To Those Who Have Given Up Hope

[Written around 2004.]

Alice Miller, perhaps the best published psychology writer to date, opens her most famous book, The Drama of the Gifted Child (first published in 1979), with this sentence: “Experience has taught us that we have only one enduring weapon in our struggle against mental illness: the emotional discovery of the truth about the unique history of our childhood.” Few truer words have been written. Yet eighteen years later she closes the afterward of the same book (the 1997 edition) with the following sentence: “I spent a long time looking for a total exploration of my childhood history. Now I see that this was hubris” (her italics). Alice Miller gave up, and in so doing lost her place as a worthwhile role model for the truth seeker.

The only way to achieve full satisfaction in life is to totally explore and resolve the feelings around one’s own childhood history. Until we achieve this, the best we can hope for in terms of life satisfaction is the partial satisfaction of the explorer who stumbles but gets back on his feet and keeps on struggling, guided by his inner voice of confidence.

People give up hope because the path is too scary. They were too damaged when they were children and couldn’t find the resources within or beyond for guidance. Alice Miller’s conscious message in all her books is to make sense of the misery of the past to open oneself to the glories of the present and future. But even she failed. And if she who was so talented failed, then why should we dare to hope?

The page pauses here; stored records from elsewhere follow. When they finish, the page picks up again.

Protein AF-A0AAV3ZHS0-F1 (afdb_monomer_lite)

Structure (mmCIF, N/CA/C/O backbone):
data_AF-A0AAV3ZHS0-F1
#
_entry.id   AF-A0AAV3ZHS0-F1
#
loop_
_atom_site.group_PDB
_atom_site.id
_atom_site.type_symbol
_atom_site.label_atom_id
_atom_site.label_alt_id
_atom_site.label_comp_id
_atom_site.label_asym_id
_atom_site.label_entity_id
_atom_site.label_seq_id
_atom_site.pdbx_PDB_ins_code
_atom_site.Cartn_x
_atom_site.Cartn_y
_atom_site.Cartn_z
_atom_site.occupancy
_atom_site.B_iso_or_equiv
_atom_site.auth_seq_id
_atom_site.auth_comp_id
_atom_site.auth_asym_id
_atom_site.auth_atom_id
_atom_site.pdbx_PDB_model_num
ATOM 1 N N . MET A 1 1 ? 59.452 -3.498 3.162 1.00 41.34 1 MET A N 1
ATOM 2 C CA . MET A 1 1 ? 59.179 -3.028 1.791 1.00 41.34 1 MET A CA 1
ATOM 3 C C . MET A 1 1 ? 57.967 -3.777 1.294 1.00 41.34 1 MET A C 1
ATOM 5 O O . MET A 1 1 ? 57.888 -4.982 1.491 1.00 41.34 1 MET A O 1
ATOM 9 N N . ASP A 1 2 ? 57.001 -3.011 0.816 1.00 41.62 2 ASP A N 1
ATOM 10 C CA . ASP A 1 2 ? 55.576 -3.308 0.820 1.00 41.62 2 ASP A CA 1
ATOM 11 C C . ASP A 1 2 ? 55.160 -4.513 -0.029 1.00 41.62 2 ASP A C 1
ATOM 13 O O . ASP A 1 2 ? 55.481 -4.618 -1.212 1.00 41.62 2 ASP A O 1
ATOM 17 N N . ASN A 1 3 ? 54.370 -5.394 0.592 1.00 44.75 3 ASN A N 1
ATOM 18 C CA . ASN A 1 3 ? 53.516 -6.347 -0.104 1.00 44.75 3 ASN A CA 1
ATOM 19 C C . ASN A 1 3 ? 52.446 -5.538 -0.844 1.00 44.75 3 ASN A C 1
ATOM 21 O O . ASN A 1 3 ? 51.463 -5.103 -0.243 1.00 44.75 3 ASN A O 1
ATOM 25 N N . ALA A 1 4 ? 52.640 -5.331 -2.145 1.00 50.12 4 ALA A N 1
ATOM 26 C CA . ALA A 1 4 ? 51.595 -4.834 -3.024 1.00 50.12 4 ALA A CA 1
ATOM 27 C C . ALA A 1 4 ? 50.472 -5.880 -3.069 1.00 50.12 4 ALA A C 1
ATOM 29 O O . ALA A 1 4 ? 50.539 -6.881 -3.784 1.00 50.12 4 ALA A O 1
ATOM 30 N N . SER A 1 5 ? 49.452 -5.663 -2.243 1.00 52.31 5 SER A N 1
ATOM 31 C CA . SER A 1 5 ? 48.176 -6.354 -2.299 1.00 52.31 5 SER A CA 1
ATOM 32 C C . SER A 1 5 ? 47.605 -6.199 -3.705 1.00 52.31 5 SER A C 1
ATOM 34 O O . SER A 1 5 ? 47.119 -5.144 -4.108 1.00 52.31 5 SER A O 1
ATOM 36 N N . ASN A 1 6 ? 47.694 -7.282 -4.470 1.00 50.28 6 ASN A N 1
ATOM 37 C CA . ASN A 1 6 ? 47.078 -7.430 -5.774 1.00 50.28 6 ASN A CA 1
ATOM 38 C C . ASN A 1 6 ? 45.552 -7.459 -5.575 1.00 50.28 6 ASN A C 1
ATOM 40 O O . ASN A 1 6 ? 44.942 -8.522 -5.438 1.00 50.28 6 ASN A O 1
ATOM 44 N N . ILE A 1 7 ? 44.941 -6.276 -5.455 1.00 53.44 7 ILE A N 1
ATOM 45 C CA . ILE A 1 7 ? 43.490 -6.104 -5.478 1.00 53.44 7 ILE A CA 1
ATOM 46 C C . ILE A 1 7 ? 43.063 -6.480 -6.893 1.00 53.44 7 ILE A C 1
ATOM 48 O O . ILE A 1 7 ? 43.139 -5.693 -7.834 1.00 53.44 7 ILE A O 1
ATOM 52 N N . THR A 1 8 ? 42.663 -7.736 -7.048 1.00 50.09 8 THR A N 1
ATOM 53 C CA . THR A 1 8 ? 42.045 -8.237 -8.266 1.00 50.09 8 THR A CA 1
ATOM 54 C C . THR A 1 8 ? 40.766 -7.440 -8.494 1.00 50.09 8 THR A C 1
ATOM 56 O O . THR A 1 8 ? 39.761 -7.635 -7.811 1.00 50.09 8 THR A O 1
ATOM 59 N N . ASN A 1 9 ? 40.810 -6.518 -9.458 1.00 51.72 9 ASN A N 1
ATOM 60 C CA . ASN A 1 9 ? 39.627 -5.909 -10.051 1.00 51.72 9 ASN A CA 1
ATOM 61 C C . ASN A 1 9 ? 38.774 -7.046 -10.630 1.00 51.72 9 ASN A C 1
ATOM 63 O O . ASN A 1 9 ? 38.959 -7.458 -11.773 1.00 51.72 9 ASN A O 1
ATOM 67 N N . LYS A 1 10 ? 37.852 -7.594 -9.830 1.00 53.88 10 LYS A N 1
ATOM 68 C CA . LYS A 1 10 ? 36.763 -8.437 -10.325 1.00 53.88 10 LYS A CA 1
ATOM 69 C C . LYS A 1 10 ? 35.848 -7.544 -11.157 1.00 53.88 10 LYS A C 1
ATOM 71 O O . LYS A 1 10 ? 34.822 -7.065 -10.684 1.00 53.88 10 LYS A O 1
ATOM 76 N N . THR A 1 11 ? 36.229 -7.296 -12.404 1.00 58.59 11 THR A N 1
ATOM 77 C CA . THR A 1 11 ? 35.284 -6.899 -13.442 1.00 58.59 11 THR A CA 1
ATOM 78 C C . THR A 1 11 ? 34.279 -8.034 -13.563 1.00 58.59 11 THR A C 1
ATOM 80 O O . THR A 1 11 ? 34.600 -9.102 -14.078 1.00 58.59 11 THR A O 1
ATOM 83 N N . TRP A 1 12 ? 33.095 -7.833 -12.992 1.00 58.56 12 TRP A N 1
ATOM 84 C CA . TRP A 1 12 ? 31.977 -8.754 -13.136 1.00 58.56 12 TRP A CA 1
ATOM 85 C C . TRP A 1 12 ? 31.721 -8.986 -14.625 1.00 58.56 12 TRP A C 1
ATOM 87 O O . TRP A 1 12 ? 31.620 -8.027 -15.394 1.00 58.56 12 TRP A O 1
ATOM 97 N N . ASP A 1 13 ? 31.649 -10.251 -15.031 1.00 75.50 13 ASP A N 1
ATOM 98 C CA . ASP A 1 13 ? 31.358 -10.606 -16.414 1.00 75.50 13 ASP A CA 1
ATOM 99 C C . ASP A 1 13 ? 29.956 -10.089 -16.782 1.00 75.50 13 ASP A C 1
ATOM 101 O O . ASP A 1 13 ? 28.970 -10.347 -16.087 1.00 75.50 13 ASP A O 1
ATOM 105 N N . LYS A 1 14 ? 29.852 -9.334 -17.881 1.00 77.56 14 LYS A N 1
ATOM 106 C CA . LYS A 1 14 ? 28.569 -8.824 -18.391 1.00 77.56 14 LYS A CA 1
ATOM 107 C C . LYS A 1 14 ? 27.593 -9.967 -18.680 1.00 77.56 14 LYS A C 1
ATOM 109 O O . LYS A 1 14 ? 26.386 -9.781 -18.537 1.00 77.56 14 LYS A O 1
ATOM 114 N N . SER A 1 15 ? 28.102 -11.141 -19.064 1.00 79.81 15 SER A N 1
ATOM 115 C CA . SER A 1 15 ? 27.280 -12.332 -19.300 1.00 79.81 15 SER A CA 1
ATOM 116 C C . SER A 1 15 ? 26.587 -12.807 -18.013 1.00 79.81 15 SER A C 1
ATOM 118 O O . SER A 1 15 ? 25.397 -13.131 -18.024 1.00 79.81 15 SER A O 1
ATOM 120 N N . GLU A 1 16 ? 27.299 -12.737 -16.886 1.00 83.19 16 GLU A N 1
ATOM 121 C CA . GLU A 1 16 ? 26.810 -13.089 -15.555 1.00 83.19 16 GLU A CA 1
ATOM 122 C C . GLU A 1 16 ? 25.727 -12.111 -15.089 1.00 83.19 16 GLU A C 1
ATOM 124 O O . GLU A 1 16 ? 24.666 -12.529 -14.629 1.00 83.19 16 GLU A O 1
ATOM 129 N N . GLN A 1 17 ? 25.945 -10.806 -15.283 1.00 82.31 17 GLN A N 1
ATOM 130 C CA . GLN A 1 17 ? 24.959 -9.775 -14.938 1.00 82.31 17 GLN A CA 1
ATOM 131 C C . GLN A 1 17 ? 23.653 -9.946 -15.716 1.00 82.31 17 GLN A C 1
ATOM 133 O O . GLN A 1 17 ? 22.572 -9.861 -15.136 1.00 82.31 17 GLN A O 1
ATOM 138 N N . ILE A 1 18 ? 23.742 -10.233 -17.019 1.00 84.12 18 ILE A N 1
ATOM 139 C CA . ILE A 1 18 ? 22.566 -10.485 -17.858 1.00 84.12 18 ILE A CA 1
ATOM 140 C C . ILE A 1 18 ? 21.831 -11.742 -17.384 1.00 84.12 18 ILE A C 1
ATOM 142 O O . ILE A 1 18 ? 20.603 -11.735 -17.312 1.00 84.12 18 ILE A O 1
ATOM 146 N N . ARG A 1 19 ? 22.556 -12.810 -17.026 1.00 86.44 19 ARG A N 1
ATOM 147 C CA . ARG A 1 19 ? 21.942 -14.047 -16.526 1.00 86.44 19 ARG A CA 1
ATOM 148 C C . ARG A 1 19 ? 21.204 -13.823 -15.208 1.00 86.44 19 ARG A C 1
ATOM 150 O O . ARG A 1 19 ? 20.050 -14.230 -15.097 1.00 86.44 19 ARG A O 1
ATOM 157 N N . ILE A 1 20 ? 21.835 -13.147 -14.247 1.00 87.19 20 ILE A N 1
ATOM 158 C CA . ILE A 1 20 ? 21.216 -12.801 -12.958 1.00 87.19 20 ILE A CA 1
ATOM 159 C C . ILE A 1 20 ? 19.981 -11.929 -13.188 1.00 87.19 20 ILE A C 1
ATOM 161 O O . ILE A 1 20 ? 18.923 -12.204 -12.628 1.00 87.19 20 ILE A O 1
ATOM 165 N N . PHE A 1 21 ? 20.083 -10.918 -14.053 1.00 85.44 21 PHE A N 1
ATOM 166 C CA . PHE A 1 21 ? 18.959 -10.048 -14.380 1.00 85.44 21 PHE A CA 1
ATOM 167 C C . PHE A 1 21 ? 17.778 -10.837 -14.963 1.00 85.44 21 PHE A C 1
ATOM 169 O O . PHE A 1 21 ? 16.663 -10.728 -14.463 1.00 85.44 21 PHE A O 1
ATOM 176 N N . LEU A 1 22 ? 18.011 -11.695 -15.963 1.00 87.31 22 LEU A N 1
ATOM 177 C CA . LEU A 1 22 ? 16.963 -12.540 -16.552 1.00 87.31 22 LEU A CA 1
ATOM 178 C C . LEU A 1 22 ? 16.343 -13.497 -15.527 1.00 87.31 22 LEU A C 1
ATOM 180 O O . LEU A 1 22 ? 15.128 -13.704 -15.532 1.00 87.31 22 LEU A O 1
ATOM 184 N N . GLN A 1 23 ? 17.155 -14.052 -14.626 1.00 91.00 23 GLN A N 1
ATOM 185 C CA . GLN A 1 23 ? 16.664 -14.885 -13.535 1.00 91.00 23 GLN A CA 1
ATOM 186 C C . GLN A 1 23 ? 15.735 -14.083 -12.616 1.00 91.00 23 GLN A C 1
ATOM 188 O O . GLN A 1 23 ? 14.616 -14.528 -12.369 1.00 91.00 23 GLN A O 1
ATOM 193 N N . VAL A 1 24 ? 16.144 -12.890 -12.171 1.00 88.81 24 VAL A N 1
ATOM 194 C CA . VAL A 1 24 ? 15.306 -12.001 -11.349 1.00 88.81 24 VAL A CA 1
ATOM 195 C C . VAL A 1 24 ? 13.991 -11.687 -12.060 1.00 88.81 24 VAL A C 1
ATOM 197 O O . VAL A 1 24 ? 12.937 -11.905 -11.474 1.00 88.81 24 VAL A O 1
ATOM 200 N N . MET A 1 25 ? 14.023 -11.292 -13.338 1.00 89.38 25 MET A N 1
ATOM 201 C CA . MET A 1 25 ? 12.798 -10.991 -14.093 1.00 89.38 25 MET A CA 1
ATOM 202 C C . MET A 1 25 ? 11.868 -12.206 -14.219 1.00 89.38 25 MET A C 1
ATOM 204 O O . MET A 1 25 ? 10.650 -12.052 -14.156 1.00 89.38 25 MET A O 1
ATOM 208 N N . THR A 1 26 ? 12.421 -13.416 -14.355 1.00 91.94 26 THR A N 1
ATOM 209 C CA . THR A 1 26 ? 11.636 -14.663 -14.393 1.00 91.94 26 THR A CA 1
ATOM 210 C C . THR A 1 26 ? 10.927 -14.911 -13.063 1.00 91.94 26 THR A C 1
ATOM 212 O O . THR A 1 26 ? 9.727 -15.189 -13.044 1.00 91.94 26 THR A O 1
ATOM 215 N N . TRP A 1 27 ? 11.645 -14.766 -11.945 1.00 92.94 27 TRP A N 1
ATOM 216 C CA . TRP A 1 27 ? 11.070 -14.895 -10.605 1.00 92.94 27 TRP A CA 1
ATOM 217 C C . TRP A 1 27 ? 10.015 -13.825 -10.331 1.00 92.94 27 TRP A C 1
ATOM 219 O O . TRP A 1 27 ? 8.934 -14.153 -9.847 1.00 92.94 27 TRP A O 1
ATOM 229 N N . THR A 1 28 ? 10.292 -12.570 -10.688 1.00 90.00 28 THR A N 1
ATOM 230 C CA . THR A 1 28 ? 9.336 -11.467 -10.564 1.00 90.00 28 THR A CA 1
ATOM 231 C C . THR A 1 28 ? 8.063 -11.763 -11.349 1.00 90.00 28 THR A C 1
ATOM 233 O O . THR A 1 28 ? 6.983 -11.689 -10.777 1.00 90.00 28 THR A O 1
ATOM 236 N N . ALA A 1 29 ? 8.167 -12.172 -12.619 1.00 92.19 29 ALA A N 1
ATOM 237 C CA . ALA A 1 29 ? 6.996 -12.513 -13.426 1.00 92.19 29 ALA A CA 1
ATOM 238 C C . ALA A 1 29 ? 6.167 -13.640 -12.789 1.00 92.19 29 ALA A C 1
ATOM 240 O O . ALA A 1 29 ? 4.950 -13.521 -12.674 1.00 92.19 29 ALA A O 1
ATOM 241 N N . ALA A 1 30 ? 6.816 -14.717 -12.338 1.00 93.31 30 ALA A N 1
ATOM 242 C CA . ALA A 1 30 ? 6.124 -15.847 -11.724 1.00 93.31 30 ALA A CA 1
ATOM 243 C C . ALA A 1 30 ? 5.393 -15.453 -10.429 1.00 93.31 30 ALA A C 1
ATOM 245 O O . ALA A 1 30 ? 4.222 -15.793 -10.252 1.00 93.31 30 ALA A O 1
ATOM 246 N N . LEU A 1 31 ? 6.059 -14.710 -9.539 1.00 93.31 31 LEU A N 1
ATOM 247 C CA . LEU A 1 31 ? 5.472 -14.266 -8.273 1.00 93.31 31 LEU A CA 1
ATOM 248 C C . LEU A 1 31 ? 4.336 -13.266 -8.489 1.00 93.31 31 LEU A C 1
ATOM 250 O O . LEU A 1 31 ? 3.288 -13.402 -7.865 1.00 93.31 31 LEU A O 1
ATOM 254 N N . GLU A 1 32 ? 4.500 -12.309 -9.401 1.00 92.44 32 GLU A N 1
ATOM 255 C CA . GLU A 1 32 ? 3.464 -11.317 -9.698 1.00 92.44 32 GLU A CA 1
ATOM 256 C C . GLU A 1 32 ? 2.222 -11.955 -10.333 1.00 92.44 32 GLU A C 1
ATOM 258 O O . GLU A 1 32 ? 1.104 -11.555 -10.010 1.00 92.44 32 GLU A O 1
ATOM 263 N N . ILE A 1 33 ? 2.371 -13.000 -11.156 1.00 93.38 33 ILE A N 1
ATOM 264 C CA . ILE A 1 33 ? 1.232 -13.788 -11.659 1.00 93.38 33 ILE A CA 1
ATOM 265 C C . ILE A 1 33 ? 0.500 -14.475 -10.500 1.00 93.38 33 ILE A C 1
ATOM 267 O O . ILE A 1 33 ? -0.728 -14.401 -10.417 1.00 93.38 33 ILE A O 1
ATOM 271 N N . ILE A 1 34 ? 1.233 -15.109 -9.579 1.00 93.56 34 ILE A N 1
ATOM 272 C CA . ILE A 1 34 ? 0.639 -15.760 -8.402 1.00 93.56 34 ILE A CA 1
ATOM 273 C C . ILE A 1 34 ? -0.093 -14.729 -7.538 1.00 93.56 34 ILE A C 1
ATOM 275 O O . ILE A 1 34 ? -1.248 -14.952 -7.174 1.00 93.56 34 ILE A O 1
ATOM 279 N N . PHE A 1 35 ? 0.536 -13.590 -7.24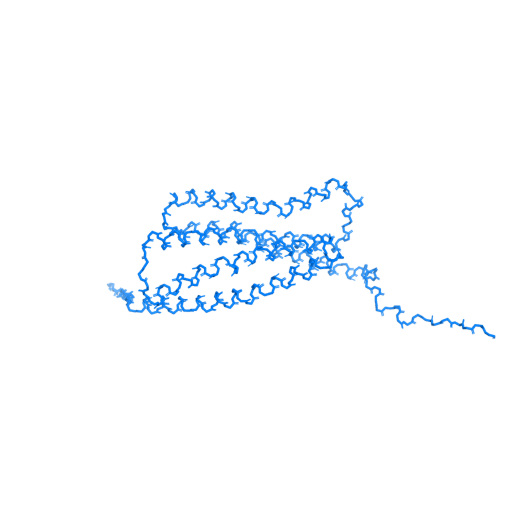1 1.00 90.81 35 PHE A N 1
ATOM 280 C CA . PHE A 1 35 ? -0.081 -12.513 -6.468 1.00 90.81 35 PHE A CA 1
ATOM 281 C C . PHE A 1 35 ? -1.301 -11.927 -7.169 1.00 90.81 35 PHE A C 1
ATOM 283 O O . PHE A 1 35 ? -2.312 -11.695 -6.511 1.00 90.81 35 PHE A O 1
ATOM 290 N N . THR A 1 36 ? -1.255 -11.766 -8.490 1.00 94.88 36 THR A N 1
ATOM 291 C CA . THR A 1 36 ? -2.402 -11.317 -9.287 1.00 94.88 36 THR A CA 1
ATOM 292 C C . THR A 1 36 ? -3.575 -12.271 -9.103 1.00 94.88 36 THR A C 1
ATOM 294 O O . THR A 1 36 ? -4.650 -11.848 -8.688 1.00 94.88 36 THR A O 1
ATOM 297 N N . VAL A 1 37 ? -3.379 -13.568 -9.348 1.00 95.38 37 VAL A N 1
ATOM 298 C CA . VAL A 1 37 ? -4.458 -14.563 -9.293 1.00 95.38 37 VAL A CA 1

We must dare because if we don’t we will never be happy. We will become bitter and shriveled like Alice Miller and will write emotionally defensive and dishonest words that reach millions and subtly tell them that life’s greatest joys are unattainable.

Life’s joys are attainable, just not for Alice Miller. Alice Miller is now chaff along the road, a road that she paved a few extra miles for all of us, so that we may walk that much closer to perfection. Perfection is attainable. Ideals are attainable. Healing is attainable. Full self-knowledge is attainable. Enlightenment is attainable.